Владимир Байков. Автор фото — Даниил Кочетков

Никто из русских певцов не спел столько партий в операх Вагнера — целых 10! Мало кто из признанных оперных артистов может похвастаться таким разнообразным репертуаром в камерной музыке — от Баха, Брамса до Глинки, Балакирева, Мусоргского, Чайковского, Танеева, Мясковского. С одним из самых разносторонних современных певцов Владимиром Байковым беседовал Михаил Сегельман.

— Ты все время удивляешь репертуарными, стилистическими «прыжками» — от Вагнера до Вайнберга в опере, от Глинки до, опять же, Вайнберга в камерной музыке.
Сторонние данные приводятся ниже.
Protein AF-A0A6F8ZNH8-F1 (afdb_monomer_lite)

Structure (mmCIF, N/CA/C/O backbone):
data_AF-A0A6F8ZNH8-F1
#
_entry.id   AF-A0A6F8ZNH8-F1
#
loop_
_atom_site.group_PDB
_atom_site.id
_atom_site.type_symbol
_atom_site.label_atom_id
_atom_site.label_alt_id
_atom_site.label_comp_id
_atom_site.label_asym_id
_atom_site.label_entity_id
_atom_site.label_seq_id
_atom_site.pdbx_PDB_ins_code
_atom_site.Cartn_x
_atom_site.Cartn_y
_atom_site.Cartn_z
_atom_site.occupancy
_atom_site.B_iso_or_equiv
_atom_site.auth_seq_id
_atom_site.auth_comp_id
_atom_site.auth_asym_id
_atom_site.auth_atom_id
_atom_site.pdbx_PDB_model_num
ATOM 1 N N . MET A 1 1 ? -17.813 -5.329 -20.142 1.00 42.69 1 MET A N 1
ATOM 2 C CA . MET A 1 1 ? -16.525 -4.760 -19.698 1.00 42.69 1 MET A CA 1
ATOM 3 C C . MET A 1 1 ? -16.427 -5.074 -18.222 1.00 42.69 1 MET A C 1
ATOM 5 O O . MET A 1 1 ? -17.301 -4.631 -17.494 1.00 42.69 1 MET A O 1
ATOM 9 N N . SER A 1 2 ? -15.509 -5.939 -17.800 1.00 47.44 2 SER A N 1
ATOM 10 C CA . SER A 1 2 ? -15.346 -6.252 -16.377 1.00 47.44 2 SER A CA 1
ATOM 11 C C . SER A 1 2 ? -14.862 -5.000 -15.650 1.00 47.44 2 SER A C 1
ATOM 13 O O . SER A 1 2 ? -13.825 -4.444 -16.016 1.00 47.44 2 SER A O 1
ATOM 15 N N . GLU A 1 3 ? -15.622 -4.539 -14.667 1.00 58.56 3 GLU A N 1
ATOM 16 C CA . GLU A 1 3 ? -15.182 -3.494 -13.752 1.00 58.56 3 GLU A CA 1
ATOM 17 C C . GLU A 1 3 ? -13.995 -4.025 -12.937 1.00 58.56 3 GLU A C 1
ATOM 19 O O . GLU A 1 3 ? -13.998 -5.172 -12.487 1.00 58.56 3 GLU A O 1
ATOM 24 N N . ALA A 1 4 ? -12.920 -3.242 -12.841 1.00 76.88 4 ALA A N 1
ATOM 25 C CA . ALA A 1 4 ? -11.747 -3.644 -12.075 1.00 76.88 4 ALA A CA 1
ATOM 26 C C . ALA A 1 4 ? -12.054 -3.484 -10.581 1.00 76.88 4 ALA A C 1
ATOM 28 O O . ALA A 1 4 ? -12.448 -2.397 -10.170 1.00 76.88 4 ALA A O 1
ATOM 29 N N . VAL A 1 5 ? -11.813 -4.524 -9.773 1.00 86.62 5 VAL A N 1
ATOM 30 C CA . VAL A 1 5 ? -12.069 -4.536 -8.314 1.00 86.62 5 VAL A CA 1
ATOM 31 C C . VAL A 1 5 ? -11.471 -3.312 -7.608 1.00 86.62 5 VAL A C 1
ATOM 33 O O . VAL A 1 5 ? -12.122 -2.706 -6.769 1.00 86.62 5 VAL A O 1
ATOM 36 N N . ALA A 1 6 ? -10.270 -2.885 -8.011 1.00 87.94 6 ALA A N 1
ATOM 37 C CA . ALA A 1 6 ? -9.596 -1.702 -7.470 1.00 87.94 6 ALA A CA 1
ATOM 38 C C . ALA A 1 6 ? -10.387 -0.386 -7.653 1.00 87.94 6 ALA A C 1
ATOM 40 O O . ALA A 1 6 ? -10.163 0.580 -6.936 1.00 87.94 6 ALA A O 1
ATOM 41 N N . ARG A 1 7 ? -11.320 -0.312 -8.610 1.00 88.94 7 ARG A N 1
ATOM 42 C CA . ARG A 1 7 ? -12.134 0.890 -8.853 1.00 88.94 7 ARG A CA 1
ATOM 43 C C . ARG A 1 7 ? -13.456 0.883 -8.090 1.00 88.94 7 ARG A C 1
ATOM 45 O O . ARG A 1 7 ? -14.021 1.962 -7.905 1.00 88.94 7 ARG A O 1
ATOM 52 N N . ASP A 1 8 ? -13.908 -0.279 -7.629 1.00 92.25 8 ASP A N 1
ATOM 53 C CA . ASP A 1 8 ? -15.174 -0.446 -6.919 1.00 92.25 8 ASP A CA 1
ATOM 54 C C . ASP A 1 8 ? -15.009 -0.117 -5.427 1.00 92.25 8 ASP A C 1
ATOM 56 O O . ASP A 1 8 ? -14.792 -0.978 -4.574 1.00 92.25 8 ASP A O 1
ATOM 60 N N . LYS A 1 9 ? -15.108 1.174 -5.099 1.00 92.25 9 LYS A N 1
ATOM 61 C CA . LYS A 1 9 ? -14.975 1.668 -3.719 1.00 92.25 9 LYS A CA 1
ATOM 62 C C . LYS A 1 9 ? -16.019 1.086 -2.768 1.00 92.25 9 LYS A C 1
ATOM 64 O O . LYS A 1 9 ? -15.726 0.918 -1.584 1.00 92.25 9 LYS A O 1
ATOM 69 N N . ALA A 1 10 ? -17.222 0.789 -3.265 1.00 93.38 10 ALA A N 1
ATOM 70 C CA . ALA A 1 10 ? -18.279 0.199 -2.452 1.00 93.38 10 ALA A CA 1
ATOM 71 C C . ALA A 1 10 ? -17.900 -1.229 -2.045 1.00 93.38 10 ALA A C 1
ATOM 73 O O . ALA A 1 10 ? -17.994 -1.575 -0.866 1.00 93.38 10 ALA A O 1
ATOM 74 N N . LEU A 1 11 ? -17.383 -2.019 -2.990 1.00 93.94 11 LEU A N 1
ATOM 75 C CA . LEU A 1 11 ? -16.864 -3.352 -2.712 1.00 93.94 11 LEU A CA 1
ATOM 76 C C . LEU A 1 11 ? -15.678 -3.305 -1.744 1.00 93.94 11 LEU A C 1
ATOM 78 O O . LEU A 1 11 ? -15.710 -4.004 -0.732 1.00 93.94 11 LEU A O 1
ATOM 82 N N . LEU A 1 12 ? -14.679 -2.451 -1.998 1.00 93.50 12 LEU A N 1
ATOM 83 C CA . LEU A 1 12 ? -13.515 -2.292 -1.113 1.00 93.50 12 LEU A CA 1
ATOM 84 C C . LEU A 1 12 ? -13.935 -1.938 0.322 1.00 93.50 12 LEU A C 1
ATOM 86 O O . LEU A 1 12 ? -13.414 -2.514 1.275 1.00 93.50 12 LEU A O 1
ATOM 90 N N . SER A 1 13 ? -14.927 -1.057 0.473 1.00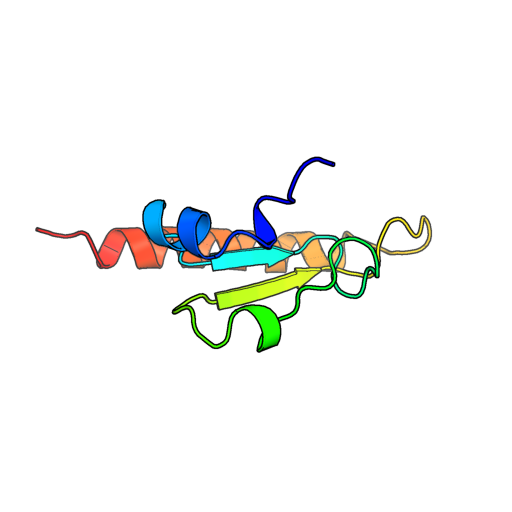 93.06 13 SER A N 1
ATOM 91 C CA . SER A 1 13 ? -15.475 -0.687 1.784 1.00 93.06 13 SER A CA 1
ATOM 92 C C . SER A 1 13 ? -16.211 -1.852 2.447 1.00 93.06 13 SER A C 1
ATOM 94 O O . SER A 1 13 ? -16.029 -2.096 3.635 1.00 93.06 13 SER A O 1
ATOM 96 N N . SER A 1 14 ? -17.024 -2.598 1.689 1.00 94.00 14 SER A N 1
ATOM 97 C CA . SER A 1 14 ? -17.787 -3.744 2.212 1.00 94.00 14 SER A CA 1
ATOM 98 C C . SER A 1 14 ? -16.900 -4.899 2.682 1.00 94.00 14 SER A C 1
ATOM 100 O O . SER A 1 14 ? -17.273 -5.638 3.588 1.00 94.00 14 SER A O 1
ATOM 102 N N . LEU A 1 15 ? -15.720 -5.037 2.073 1.00 92.94 15 LEU A N 1
ATOM 103 C CA . LEU A 1 15 ? -14.705 -6.016 2.444 1.00 92.94 15 LEU A CA 1
ATOM 104 C C . LEU A 1 15 ? -13.772 -5.505 3.549 1.00 92.94 15 LEU A C 1
ATOM 106 O O . LEU A 1 15 ? -12.852 -6.224 3.928 1.00 92.94 15 LEU A O 1
ATOM 110 N N . CYS A 1 16 ? -13.993 -4.282 4.047 1.00 92.69 16 CYS A N 1
ATOM 111 C CA . CYS A 1 16 ? -13.130 -3.620 5.020 1.00 92.69 16 CYS A CA 1
ATOM 112 C C . CYS A 1 16 ? -11.657 -3.606 4.581 1.00 92.69 16 CYS A C 1
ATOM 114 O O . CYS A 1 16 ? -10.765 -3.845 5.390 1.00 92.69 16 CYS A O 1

Для тебя это внутренняя или внешняя необходимость (карьера, продвижение)?

— Понимаешь, это же не одновременно происходит. Я все время набираю — одно, другое… В прошлой ситуации, когда было больше свободы передвижения, все соединялось — карьера, зарабатывание денег и, конечно, возможность спеть то, что в России я не спел бы. За прошедшие годы я несколько устал от оперы как процесса. Я говорю обо всех этих сторонах, связанных с постановкой, взаимодействием многих людей, чрезмерной (иногда) регламентированностью (в Гамбурге изволь являться как штык каждый день в 10 утра).

При этом я прекрасно понимаю, что будь сейчас ситуация нормальной, я бы вернулся к прежнему образу жизни. С этой точки зрения Балакирев и Мясковский, о которых ты говоришь, — внутренняя необходимость, но, понятно, камерной музыкой денег не заработаешь. С другой стороны, опера дисциплинирует. Ну, к примеру, знаешь, что тебе вскоре Вотана не петь — и не распеваешься до верхнего «соль»… Хотя вот позавчера в Смоленске мне его нужно было брать в «Отчалившей Руси» Свиридова.
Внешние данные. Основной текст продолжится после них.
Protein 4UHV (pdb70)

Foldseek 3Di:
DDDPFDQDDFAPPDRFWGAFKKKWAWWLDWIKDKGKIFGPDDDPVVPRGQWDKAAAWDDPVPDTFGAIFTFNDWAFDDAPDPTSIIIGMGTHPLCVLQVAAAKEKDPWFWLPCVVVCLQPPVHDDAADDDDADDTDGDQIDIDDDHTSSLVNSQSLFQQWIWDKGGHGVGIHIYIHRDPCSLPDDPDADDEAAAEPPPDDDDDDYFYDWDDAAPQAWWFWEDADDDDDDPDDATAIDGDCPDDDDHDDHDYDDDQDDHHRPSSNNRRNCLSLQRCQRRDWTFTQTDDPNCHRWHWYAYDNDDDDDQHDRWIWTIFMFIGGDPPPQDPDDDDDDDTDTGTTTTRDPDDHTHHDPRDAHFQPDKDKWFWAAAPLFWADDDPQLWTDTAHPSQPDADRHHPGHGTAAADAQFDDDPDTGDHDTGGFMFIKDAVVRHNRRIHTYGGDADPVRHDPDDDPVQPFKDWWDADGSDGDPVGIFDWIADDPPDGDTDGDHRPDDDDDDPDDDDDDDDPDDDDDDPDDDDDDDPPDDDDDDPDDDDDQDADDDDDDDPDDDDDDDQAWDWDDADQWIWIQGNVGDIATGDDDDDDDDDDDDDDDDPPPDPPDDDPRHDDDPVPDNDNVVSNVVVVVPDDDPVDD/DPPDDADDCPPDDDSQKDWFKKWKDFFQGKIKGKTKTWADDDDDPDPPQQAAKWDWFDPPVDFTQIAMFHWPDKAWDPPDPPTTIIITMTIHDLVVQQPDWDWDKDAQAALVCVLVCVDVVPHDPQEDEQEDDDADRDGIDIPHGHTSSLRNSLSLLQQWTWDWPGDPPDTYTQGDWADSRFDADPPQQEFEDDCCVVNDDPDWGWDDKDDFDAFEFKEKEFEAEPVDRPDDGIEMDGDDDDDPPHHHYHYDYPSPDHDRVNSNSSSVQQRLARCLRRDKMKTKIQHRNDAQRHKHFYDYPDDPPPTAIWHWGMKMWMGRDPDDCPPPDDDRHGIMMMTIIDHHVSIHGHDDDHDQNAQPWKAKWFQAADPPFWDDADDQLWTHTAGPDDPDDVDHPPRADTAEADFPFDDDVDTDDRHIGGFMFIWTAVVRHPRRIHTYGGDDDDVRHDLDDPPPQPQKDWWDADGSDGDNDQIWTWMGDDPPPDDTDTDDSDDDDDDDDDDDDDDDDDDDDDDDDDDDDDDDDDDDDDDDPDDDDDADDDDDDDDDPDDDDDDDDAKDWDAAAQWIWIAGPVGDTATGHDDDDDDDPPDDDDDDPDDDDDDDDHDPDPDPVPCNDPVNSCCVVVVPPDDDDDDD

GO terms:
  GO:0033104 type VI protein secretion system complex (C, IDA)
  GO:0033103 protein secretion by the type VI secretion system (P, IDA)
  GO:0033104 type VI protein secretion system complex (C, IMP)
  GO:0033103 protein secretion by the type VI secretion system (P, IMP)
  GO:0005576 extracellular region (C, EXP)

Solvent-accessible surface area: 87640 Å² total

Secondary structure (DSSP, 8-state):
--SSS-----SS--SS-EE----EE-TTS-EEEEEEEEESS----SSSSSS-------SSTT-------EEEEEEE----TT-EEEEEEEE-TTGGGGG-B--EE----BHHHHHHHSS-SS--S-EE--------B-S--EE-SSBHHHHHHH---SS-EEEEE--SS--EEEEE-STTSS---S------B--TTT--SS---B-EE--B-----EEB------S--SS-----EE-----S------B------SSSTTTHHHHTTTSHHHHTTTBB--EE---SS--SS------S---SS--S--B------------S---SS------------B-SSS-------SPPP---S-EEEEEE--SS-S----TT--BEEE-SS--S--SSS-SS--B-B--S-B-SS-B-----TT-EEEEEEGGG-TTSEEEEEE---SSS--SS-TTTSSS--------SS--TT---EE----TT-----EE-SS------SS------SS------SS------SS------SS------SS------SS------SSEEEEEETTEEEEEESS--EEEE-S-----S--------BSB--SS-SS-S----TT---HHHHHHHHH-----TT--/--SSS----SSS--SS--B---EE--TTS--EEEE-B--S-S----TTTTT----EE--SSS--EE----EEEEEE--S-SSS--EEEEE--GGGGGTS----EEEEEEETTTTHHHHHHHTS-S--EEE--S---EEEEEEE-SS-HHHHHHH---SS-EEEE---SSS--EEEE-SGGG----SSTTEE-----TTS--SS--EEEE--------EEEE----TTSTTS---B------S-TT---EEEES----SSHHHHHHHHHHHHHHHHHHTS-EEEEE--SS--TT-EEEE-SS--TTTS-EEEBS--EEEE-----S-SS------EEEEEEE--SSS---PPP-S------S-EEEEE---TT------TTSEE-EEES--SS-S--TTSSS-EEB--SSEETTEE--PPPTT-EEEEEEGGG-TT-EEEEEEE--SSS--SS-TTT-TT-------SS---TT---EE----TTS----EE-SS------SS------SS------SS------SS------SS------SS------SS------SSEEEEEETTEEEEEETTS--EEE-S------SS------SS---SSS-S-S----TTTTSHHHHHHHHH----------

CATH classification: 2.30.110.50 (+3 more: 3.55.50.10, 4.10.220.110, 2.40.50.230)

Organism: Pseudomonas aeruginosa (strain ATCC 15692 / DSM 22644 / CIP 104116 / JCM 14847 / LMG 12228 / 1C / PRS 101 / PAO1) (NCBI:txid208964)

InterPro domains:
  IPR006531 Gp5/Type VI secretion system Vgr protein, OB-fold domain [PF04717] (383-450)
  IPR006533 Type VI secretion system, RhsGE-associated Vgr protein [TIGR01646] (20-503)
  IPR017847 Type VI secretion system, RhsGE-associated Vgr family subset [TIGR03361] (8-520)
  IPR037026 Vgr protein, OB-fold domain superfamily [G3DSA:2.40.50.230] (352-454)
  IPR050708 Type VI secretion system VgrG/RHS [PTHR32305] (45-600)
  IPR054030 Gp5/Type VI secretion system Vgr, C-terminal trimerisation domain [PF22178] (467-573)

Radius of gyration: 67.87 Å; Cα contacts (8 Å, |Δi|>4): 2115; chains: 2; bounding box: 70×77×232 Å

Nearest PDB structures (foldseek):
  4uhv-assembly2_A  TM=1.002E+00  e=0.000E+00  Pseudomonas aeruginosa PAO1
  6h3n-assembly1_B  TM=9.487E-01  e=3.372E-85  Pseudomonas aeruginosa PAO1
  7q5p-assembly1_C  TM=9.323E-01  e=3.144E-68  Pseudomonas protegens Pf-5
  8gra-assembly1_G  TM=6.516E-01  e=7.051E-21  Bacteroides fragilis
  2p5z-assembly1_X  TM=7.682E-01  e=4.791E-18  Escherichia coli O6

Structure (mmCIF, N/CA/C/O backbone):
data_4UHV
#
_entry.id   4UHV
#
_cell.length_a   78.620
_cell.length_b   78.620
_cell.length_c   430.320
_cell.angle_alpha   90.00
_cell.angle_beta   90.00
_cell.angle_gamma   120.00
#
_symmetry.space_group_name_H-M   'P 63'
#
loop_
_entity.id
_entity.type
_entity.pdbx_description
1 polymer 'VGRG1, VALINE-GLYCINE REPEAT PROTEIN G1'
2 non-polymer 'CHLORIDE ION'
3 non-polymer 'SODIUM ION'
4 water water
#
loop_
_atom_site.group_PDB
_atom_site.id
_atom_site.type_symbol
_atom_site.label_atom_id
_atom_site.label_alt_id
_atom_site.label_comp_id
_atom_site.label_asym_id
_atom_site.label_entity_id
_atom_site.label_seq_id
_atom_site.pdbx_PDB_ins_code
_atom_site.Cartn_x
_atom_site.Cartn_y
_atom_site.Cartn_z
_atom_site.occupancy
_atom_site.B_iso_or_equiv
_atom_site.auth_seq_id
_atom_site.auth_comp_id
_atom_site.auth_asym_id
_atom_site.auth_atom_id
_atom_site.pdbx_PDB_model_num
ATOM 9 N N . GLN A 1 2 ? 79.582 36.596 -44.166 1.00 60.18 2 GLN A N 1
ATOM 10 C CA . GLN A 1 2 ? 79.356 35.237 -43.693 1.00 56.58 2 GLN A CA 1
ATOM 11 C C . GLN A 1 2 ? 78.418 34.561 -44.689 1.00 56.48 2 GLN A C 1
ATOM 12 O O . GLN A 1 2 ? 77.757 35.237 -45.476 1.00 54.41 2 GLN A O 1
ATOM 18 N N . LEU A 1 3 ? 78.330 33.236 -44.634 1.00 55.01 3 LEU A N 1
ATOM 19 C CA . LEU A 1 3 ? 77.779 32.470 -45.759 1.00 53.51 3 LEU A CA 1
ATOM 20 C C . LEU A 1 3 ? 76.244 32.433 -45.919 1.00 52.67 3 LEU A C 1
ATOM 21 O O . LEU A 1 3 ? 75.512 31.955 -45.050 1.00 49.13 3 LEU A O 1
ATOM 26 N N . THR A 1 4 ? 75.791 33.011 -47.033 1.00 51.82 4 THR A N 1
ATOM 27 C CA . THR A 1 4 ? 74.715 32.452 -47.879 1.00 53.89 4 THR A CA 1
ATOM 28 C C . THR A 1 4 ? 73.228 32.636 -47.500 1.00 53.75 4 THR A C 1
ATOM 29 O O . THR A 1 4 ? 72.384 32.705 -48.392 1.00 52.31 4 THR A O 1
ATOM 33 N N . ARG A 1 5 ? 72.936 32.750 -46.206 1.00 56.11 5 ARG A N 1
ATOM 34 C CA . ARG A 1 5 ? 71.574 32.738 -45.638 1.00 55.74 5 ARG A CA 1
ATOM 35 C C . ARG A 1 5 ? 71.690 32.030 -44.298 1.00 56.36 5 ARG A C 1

Вообще я вспоминаю, что в Московской консерватории некоторые мои соученики немецкую Lied впервые пели на третьем или четвертом курсе — только потому, что в учебном плане стоит. У меня перед глазами всегда были примеры таких универсальных артистов, как Ирина Архипова и Евгений Нестеренко. Да и вообще камерную музыку у нас было принято петь: например, у такого, на первый взгляд, сугубо оперного артиста, как Александр Пирогов, в репертуаре были романсы Метнера.

— Ты вышел из технической среды, окончил основной курс и аспирантуру Российского химико-технологического университета имени Менделеева. Как объяснить сегодняшнему технарю-скептику нужность искусства, в котором и критерии оценки размыты, и вообще все зыбко?
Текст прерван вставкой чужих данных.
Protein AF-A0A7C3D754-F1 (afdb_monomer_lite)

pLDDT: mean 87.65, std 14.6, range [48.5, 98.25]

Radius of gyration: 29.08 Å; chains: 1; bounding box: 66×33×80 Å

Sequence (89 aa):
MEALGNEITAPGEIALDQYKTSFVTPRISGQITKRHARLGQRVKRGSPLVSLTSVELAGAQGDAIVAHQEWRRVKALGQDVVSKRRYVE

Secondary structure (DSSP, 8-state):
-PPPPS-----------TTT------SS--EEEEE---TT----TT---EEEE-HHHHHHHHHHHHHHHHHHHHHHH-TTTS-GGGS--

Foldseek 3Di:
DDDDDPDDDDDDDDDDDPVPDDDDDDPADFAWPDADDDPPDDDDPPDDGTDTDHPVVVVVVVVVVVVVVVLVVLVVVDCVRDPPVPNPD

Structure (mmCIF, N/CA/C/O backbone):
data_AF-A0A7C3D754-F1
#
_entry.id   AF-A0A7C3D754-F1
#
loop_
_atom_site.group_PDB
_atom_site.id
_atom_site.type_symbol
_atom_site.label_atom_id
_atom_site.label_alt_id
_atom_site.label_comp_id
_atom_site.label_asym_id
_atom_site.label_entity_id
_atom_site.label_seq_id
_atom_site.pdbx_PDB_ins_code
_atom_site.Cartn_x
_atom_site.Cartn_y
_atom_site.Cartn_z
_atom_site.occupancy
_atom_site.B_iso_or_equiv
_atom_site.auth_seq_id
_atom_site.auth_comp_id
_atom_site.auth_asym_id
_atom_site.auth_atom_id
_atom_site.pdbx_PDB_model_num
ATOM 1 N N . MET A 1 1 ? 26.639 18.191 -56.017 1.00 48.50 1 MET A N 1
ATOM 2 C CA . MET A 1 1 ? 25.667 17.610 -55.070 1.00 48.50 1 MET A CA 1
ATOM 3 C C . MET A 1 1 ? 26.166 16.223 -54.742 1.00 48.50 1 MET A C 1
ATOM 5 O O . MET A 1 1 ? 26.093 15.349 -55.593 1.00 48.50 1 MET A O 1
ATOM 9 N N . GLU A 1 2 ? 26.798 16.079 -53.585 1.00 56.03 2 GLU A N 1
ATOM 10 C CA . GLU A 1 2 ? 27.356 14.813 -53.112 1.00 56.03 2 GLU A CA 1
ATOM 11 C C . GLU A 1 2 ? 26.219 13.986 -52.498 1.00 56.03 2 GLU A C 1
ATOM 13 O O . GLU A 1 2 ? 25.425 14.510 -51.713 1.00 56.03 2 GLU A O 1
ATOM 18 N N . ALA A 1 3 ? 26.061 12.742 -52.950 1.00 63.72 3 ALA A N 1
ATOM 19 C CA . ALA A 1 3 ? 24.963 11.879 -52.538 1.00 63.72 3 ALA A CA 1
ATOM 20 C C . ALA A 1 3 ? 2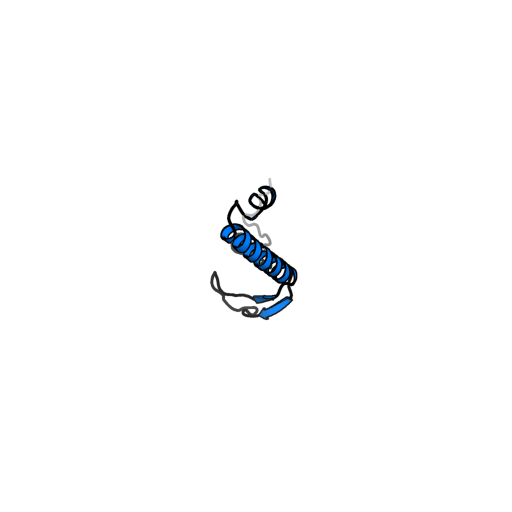5.170 11.434 -51.083 1.00 63.72 3 ALA A C 1
ATOM 22 O O . ALA A 1 3 ? 26.197 10.844 -50.752 1.00 63.72 3 ALA A O 1
ATOM 23 N N . LEU A 1 4 ? 24.189 11.717 -50.223 1.00 68.56 4 LEU A N 1
ATOM 24 C CA . LEU A 1 4 ? 24.131 11.178 -48.865 1.00 68.56 4 LEU A CA 1
ATOM 25 C C . LEU A 1 4 ? 24.138 9.645 -48.958 1.00 68.56 4 LEU A C 1
ATOM 27 O O . LEU A 1 4 ? 23.329 9.073 -49.687 1.00 68.56 4 LEU A O 1
ATOM 31 N N . GLY A 1 5 ? 25.082 8.995 -48.271 1.00 71.94 5 GLY A N 1
ATOM 32 C CA . GLY A 1 5 ? 25.231 7.540 -48.289 1.00 71.94 5 GLY A CA 1
ATOM 33 C C . GLY A 1 5 ? 23.938 6.817 -47.898 1.00 71.94 5 GLY A C 1
ATOM 34 O O . GLY A 1 5 ? 23.174 7.298 -47.065 1.00 71.94 5 GLY A O 1
ATOM 35 N N . ASN A 1 6 ? 23.706 5.647 -48.497 1.00 81.00 6 ASN A N 1
ATOM 36 C CA . ASN A 1 6 ? 22.469 4.861 -48.366 1.00 81.00 6 ASN A CA 1
ATOM 37 C C . ASN A 1 6 ? 22.224 4.256 -46.966 1.00 81.00 6 ASN A C 1
ATOM 39 O O . ASN A 1 6 ? 21.295 3.469 -46.802 1.00 81.00 6 ASN A O 1
ATOM 43 N N . GLU A 1 7 ? 23.043 4.583 -45.966 1.00 84.69 7 GLU A N 1
ATOM 44 C CA . GLU A 1 7 ? 22.955 4.014 -44.625 1.00 84.69 7 GLU A CA 1
ATOM 45 C C . GLU A 1 7 ? 23.303 5.063 -43.563 1.00 84.69 7 GLU A C 1
ATOM 47 O O . GLU A 1 7 ? 24.266 5.820 -43.698 1.00 84.69 7 GLU A O 1
ATOM 52 N N . ILE A 1 8 ? 22.488 5.110 -42.507 1.00 85.38 8 ILE A N 1
ATOM 53 C CA . ILE A 1 8 ? 22.638 6.024 -41.375 1.00 85.38 8 ILE A CA 1
ATOM 54 C C . ILE A 1 8 ? 22.707 5.181 -40.106 1.00 85.38 8 ILE A C 1
ATOM 56 O O . ILE A 1 8 ? 21.753 4.484 -39.764 1.00 85.38 8 ILE A O 1
ATOM 60 N N . THR A 1 9 ? 23.817 5.293 -39.382 1.00 90.06 9 THR A N 1
ATOM 61 C CA . THR A 1 9 ? 23.974 4.695 -38.053 1.00 90.06 9 THR A CA 1
ATOM 62 C C . THR A 1 9 ? 23.649 5.737 -36.993 1.00 90.06 9 THR A C 1
ATOM 64 O O . THR A 1 9 ? 24.249 6.812 -36.971 1.00 90.06 9 THR A O 1
ATOM 67 N N . ALA A 1 10 ? 22.724 5.413 -36.091 1.00 91.50 10 ALA A N 1
ATOM 68 C CA . ALA A 1 10 ? 22.355 6.264 -34.967 1.00 91.50 10 ALA A CA 1
ATOM 69 C C . ALA A 1 10 ? 22.361 5.463 -33.653 1.00 91.50 10 ALA A C 1
ATOM 71 O O . ALA A 1 10 ? 21.975 4.291 -33.653 1.00 91.50 10 ALA A O 1
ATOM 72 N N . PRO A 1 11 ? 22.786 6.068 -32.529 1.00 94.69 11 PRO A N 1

— Возможно, ты ждал другого ответа, но я не очень верю в то, что нужно это объяснять. И, в общем, скептически отношусь к так называемой популяризации вроде Трех теноров и Степана Хаусера (виолончелист, вместе с Лукой Шуличем составляют знаменитый в социальных сетях дуэт 2CELLOS — прим. ред.). Я верю только в индивидуальный путь, и как это происходит у каждого конкретного человека, иногда трудно объяснить. С одной стороны, если вспомнить моих однокурсников по Менделеевке, — ни у кого из них не было ситуации «не могу жить без искусства».

А с другой стороны, — есть такие примеры, как Александр Иванович Гусев. Выпускник советского физфака МГУ (это же заоблачный уровень!), который затем стал театроведом, окончил ГИТИС, знаменитый завлит Большого театра, продюсер и один из самых уважаемых людей в музыкально-театральном мире. Вот недавно мы с тенором Леонидом Бомштейном и пианисткой Мариной Белашук спели редко исполняемый вокальный цикл Георгия Свиридова «Страна отцов», и я испытал волнение, узнав, что в зале сидит Александр Иванович! Я его никогда не спрашивал, как случился в его жизни этот кульбит.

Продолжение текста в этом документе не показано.